The recent hearings in the Senate to confirm or decline the Judge Brett Kavanaugh nomination have shocked the nation. But they haven’t shocked the nation enough. I say that because getting a job is supposed to be about doing a job. The filter for keeping out unqualified applicants is important. Nowadays though, we’ve moved away from a simple evaluation of a person’s job abilities. I keep hearing that a person’s online reputation and even their credit rating can influence employers. I think that applying a new standard of being accusation-proof is a wrong one. This new standard has come about because of social media.
I think that shocking the nation and creating chaos in the nomination process may have been the whole point of bringing forward accusations of inappropriate behavior that may or may not have happened 36 years ago.
In the Information Age, in a time when people are trying to know everything about everyone I think that knowing everything about everyone is a bad idea. Scouring the shadows for a person who will gossip or make up a story without any evidence in order to undermine an accomplished career is a mistake. Brett Kavanaugh is a person who has served in our nation’s courts for years. He is capable and qualified for this Supreme Court position and I hope that his nomination goes forward to an approval.
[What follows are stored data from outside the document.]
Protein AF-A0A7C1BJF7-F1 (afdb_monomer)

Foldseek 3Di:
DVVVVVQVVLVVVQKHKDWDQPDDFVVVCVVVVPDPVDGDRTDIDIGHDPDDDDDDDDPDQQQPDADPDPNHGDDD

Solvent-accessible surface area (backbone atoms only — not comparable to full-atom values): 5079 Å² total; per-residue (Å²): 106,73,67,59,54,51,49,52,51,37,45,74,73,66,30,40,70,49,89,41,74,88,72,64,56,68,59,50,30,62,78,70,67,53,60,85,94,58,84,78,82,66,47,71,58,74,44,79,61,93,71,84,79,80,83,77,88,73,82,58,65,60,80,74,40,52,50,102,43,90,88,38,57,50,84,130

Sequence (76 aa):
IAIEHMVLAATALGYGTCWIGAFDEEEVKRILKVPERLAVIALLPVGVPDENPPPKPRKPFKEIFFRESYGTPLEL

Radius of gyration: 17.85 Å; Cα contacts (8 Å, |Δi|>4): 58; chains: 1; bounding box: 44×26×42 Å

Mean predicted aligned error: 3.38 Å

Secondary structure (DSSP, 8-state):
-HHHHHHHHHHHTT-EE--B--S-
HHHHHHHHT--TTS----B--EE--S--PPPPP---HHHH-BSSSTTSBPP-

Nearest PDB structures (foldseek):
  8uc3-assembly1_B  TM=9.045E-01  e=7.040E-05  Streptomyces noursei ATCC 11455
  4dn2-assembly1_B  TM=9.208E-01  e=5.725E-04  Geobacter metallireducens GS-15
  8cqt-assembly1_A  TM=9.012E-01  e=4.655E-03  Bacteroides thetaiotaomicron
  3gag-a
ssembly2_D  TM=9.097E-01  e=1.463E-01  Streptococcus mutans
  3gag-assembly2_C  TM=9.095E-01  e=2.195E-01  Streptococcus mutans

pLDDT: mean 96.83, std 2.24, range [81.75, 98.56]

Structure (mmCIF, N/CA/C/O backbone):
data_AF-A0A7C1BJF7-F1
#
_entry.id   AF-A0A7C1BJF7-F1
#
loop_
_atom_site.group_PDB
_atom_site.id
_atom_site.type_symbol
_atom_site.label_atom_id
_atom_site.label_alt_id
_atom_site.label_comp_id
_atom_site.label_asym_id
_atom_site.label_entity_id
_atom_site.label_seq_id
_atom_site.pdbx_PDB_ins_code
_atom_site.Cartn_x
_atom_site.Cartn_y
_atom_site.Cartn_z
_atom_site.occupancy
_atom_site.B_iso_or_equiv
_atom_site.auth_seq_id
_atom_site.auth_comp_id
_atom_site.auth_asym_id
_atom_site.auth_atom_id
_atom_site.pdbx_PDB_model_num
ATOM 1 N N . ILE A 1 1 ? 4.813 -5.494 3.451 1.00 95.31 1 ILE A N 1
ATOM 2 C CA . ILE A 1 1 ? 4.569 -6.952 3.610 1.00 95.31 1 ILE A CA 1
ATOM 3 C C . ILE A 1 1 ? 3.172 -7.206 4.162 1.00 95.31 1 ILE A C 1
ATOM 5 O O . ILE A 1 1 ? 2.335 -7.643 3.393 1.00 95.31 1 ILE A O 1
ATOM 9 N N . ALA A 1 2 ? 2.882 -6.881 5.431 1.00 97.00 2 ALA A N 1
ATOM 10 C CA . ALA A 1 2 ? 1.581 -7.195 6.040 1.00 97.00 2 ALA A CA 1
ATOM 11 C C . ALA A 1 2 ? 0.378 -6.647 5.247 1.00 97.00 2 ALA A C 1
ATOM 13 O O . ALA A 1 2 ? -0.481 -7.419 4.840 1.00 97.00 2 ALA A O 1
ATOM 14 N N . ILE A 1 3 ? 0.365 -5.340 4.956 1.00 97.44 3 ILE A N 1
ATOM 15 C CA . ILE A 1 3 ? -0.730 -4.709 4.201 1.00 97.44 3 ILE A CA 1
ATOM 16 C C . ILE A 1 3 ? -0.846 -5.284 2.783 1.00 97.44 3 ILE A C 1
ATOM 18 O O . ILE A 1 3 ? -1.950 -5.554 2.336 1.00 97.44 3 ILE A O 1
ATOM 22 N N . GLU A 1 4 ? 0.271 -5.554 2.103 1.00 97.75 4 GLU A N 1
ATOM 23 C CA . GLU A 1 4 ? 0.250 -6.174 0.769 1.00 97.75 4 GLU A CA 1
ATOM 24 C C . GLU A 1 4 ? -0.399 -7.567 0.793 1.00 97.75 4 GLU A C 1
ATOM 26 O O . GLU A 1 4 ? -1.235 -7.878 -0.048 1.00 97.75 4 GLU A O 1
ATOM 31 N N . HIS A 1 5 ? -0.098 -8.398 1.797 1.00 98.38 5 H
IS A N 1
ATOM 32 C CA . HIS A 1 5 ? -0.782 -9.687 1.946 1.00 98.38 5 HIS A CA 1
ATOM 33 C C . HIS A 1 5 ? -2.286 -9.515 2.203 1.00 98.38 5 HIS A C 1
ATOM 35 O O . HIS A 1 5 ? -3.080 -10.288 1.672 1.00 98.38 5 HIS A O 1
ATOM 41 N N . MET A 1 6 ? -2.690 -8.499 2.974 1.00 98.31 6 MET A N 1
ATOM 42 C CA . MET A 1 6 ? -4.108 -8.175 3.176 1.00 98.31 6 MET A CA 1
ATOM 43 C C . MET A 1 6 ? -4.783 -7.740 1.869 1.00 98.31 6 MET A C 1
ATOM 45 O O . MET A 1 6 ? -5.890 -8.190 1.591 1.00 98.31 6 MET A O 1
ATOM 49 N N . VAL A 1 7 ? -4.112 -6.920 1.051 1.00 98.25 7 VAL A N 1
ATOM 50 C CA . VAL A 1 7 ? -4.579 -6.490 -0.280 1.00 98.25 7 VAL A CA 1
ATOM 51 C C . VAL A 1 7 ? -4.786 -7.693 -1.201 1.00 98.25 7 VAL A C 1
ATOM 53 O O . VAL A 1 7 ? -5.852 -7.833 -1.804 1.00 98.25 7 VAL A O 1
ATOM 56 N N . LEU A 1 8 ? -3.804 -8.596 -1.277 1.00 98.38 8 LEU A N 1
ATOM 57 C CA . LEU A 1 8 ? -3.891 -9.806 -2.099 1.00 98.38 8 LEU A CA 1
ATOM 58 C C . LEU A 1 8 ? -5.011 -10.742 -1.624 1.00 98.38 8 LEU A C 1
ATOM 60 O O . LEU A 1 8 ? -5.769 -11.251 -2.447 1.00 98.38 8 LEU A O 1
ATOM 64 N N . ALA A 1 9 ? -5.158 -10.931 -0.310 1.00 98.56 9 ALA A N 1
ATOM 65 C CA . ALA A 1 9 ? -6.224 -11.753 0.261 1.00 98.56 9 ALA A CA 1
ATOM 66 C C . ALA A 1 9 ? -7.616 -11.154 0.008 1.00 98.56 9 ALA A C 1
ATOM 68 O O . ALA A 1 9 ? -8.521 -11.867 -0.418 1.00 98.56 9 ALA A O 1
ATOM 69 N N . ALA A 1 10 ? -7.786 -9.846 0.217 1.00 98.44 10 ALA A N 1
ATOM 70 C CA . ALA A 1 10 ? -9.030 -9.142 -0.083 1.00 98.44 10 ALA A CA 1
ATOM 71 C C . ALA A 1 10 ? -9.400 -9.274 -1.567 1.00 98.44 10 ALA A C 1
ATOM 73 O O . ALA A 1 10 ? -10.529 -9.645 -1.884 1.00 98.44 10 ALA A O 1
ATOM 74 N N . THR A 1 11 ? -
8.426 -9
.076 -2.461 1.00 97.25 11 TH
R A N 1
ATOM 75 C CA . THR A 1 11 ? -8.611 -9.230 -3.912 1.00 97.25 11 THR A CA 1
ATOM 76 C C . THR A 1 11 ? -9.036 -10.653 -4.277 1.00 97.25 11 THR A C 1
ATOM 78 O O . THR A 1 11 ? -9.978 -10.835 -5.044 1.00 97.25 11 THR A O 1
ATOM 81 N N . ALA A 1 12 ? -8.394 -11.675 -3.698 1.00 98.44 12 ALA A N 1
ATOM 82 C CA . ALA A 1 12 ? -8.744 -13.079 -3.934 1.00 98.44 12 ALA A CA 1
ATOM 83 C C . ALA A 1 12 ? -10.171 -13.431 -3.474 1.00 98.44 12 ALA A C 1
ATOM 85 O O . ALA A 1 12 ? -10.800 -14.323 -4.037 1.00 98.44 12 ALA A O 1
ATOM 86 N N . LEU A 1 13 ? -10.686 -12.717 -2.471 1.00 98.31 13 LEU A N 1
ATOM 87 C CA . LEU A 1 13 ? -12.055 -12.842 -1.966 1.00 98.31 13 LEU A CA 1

As the “me too movement” has carried itself forward in a hysterical wave of hearsay, I would like to say that hearsay is not the way to understand happenings. Evidence is. Dr. Blasey Ford’s testimony doesn’t rise to the level of evidence for many reasons including her inability to say for sure where or when events that she described happened. She also isn’t a credible witness to her own story because she wasn’t sober. Her story illustrates very well why young women and young men shouldn’t go to unsupervised parties with underage drinking. But it also serves a political purpose. She has delayed the Kavanaugh confirmation.
Blasey Ford claims that the only certainty she holds is the certainty that she was “mashed-up” by Kavanaugh. Although this accusation has blocked Kavanaugh’s confirmation, it doesn’t rise to the level of a criminal accusation according to legal experts. A more appropriate accusation may be against Blasey Ford as a slanderer. Blasey Ford as a psychologist knows that her story isn’t about trauma. The events that Blasey Ford describes fall short of “trauma” because her life wasn’t in danger. Although she may have been afraid of being raped, there wasn’t a threat that endangered her life. The only clear purpose of her story has been to muddy the waters of Kavanagh’s accomplished life with her accusation.
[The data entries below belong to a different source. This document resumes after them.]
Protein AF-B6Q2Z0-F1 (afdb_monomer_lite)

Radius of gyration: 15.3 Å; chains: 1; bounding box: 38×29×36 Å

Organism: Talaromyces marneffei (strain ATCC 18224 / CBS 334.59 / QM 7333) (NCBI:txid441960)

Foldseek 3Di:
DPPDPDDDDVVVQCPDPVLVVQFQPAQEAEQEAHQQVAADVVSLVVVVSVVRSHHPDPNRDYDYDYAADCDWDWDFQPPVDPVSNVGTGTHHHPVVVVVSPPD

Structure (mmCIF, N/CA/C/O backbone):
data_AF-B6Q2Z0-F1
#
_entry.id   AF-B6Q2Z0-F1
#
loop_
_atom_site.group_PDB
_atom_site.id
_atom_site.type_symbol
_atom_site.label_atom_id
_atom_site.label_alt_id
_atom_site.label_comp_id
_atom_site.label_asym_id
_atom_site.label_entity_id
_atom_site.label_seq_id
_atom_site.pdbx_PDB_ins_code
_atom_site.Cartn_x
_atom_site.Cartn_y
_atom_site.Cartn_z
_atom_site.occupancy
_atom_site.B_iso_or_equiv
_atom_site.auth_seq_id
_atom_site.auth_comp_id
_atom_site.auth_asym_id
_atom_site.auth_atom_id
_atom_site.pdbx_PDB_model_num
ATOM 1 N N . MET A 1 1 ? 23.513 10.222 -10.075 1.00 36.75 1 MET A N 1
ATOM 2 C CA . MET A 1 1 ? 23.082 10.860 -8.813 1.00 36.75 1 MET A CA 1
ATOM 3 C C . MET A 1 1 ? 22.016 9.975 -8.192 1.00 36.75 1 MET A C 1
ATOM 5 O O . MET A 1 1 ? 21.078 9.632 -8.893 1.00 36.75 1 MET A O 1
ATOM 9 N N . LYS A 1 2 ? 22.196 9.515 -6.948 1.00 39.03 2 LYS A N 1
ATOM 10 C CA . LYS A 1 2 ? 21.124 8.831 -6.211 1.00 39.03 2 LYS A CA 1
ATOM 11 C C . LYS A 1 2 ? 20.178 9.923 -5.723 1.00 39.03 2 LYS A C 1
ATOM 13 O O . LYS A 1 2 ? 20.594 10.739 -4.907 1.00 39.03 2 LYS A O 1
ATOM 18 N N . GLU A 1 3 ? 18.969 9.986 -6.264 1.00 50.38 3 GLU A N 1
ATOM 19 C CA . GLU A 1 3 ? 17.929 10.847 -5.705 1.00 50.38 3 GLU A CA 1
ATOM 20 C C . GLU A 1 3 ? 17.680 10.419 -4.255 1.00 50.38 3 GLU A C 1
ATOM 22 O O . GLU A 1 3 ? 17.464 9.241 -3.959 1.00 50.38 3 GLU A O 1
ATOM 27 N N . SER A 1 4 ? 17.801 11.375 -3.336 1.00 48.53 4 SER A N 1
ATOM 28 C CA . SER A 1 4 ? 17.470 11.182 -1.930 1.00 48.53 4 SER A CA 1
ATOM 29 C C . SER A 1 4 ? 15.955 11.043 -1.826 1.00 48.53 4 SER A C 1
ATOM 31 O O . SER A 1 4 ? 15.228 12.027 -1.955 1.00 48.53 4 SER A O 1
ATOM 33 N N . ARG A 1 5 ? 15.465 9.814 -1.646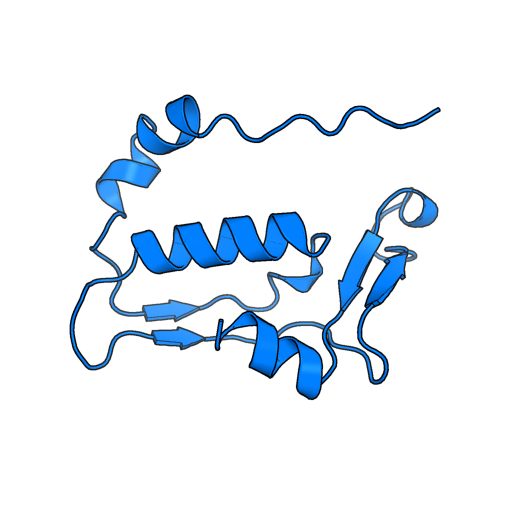 1.00 65.25 5 ARG A N 1
ATOM 34 C CA . ARG A 1 5 ? 14.048 9.557 -1.375 1.00 65.25 5 ARG A CA 1
ATOM 35 C C . ARG A 1 5 ? 13.693 10.230 -0.049 1.00 65.25 5 ARG A C 1
ATOM 37 O O . ARG A 1 5 ? 14.248 9.860 0.984 1.00 65.25 5 ARG A O 1
ATOM 44 N N . ILE A 1 6 ? 12.782 11.204 -0.083 1.00 66.88 6 ILE A N 1
ATOM 45 C CA . ILE A 1 6 ? 12.189 11.784 1.128 1.00 66.88 6 ILE A CA 1
ATOM 46 C C . ILE A 1 6 ? 11.543 10.628 1.895 1.00 66.88 6 ILE A C 1
ATOM 48 O O . ILE A 1 6 ? 10.659 9.950 1.368 1.00 66.88 6 ILE A O 1
ATOM 52 N N . GLN A 1 7 ? 12.029 10.352 3.104 1.00 74.19 7 GLN A N 1
ATOM 53 C CA . GLN A 1 7 ? 11.403 9.349 3.954 1.00 74.19 7 GLN A CA 1
ATOM 54 C C . GLN A 1 7 ? 10.062 9.896 4.462 1.00 74.19 7 GLN A C 1
ATOM 56 O O . GLN A 1 7 ? 9.997 11.072 4.823 1.00 74.19 7 GLN A O 1
ATOM 61 N N . PRO A 1 8 ? 8.996 9.079 4.486 1.00 82.38 8 PRO A N 1
ATOM 62 C CA . PRO A 1 8 ? 7.740 9.478 5.101 1.00 82.38 8 PRO A CA 1
ATOM 63 C C . PRO A 1 8 ? 7.968 9.857 6.568 1.00 82.38 8 PRO A C 1
ATOM 65 O O . PRO A 1 8 ? 8.579 9.093 7.316 1.00 82.38 8 PRO A O 1
ATOM 68 N N . ASP A 1 9 ? 7.462 11.016 6.981 1.00 89.69 9 ASP A N 1
ATOM 69 C CA . ASP A 1 9 ? 7.442 11.405 8.390 1.00 89.69 9 ASP A CA 1
ATOM 70 C C . ASP A 1 9 ? 6.289 10.676 9.095 1.00 89.69 9 ASP A C 1
ATOM 72 O O . ASP A 1 9 ? 5.114 11.038 8.974 1.00 89.69 9 ASP A O 1
ATOM 76 N N . GLU A 1 10 ? 6.629 9.601 9.802 1.00 88.75 10 GLU A N 1
ATOM 77 C CA . GLU A 1 10 ? 5.660 8.806 10.556 1.00 88.75 10 GLU A CA 1
ATOM 78 C C . GLU A 1 10 ? 5.042 9.587 11.723 1.00 88.75 10 GLU A C 1
ATOM 80 O O . GLU A 1 10 ? 3.867 9.386 12.025 1.00 88.75 10 GLU A O 1
ATOM 85 N N . GLY A 1 11 ? 5.779 10.514 12.343 1.00 89.69 11 GLY A N 1
ATOM 86 C CA . GLY A 1 11 ? 5.264 11.342 13.435 1.00 89.69 11 GLY A CA 1
ATOM 87 C C . GLY A 1 11 ? 4.203 12.326 12.943 1.00 89.69 11 GLY A C 1
ATOM 88 O O . GLY A 1 11 ? 3.128 12.447 13.541 1.00 89.69 11 GLY A O 1
ATOM 89 N N . ALA A 1 12 ? 4.456 12.972 11.804 1.00 92.38 12 ALA A N 1
ATOM 90 C CA . ALA A 1 12 ? 3.475 13.821 11.133 1.00 92.38 12 ALA A CA 1
ATOM 91 C C . ALA A 1 12 ? 2.237 13.029 10.682 1.00 92.38 12 ALA A C 1
ATOM 93 O O . ALA A 1 12 ? 1.112 13.500 10.840 1.00 92.38 12 ALA A O 1
ATOM 94 N N . TYR A 1 13 ? 2.417 11.806 10.167 1.00 91.88 13 TYR A N 1
ATOM 95 C CA . TYR A 1 13 ? 1.292 10.944 9.799 1.00 91.88 13 TYR A CA 1
ATOM 96 C C . TYR A 1 13 ? 0.438 10.566 11.017 1.00 91.88 13 TYR A C 1
ATOM 98 O O . TYR A 1 13 ? -0.769 10.793 11.003 1.00 91.88 13 TYR A O 1
ATOM 106 N N . GLN A 1 14 ? 1.051 10.037 12.080 1.00 90.94 14 GLN A N 1
ATOM 107 C CA . GLN A 1 14 ? 0.344 9.557 13.276 1.00 90.94 14 GLN A CA 1
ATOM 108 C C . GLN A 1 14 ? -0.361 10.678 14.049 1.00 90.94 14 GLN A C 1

None of us should have to live under a microscope. If we accept that we can be scrutinized for unfounded gossip, or for accusations without proofs or witnesses, how can we retain a footing in the sensible world of work and public life? Gossip can invade life with wild and unsupported stories. It can sour the private and public life of an accomplished and hard-working person. Gossip shouldn’t affect a person’s job and a good boss doesn’t invite gossip into the workplace. A better Senate wouldn’t invite an unsupportable accusation into public hearings for Kavanaugh.
Jobs are about doing. Evidence is also about doing. Evidence is about what, when, who, how, where, and sometimes why an event happened. Events happen in three-dimensional space and require a grid of supportable facts. Without basic three-dimensional facts, a person’s suffering must remain a private suffering. How can it deserve to occupy public space if it doesn’t occupy physical space?
Evidence of wrongdoing sometimes loses its way in the prosecution of crimes against women. Women who have experienced a violent act against their person suffer and some choose not to accuse their attacker. The cost to society of violence against women is high. The cost of violence to women is high for those who have experienced that violence. That is a problem. But relying on hearsay in lieu of evidence is bad. How can our justice system function without relying on evidence? Our justice system has sometimes failed to defend the right of women to be secure in their persons. Substituting hearsay for evidence doesn’t repair that fault. Even though this confirmation hearing isn’t a court proceeding I think it is more reasonable to keep to evidentiary standards than not to.
Nowadays, the word “tolerance” seems so far out of our lexicon. A live and let live attitude seems far away right now. Can’t we all try to avoid harming others? Can’t we try to avoid condemning a person without evidence of wrongdoing? It is just too easy to make up a story to undermine a person’s accomplishments in order to achieve a political goal. We as a society shouldn’t accept unsupported accusations or allow such an accusation to undermine a judge’s accomplishments or his ability to do a job that needs doing.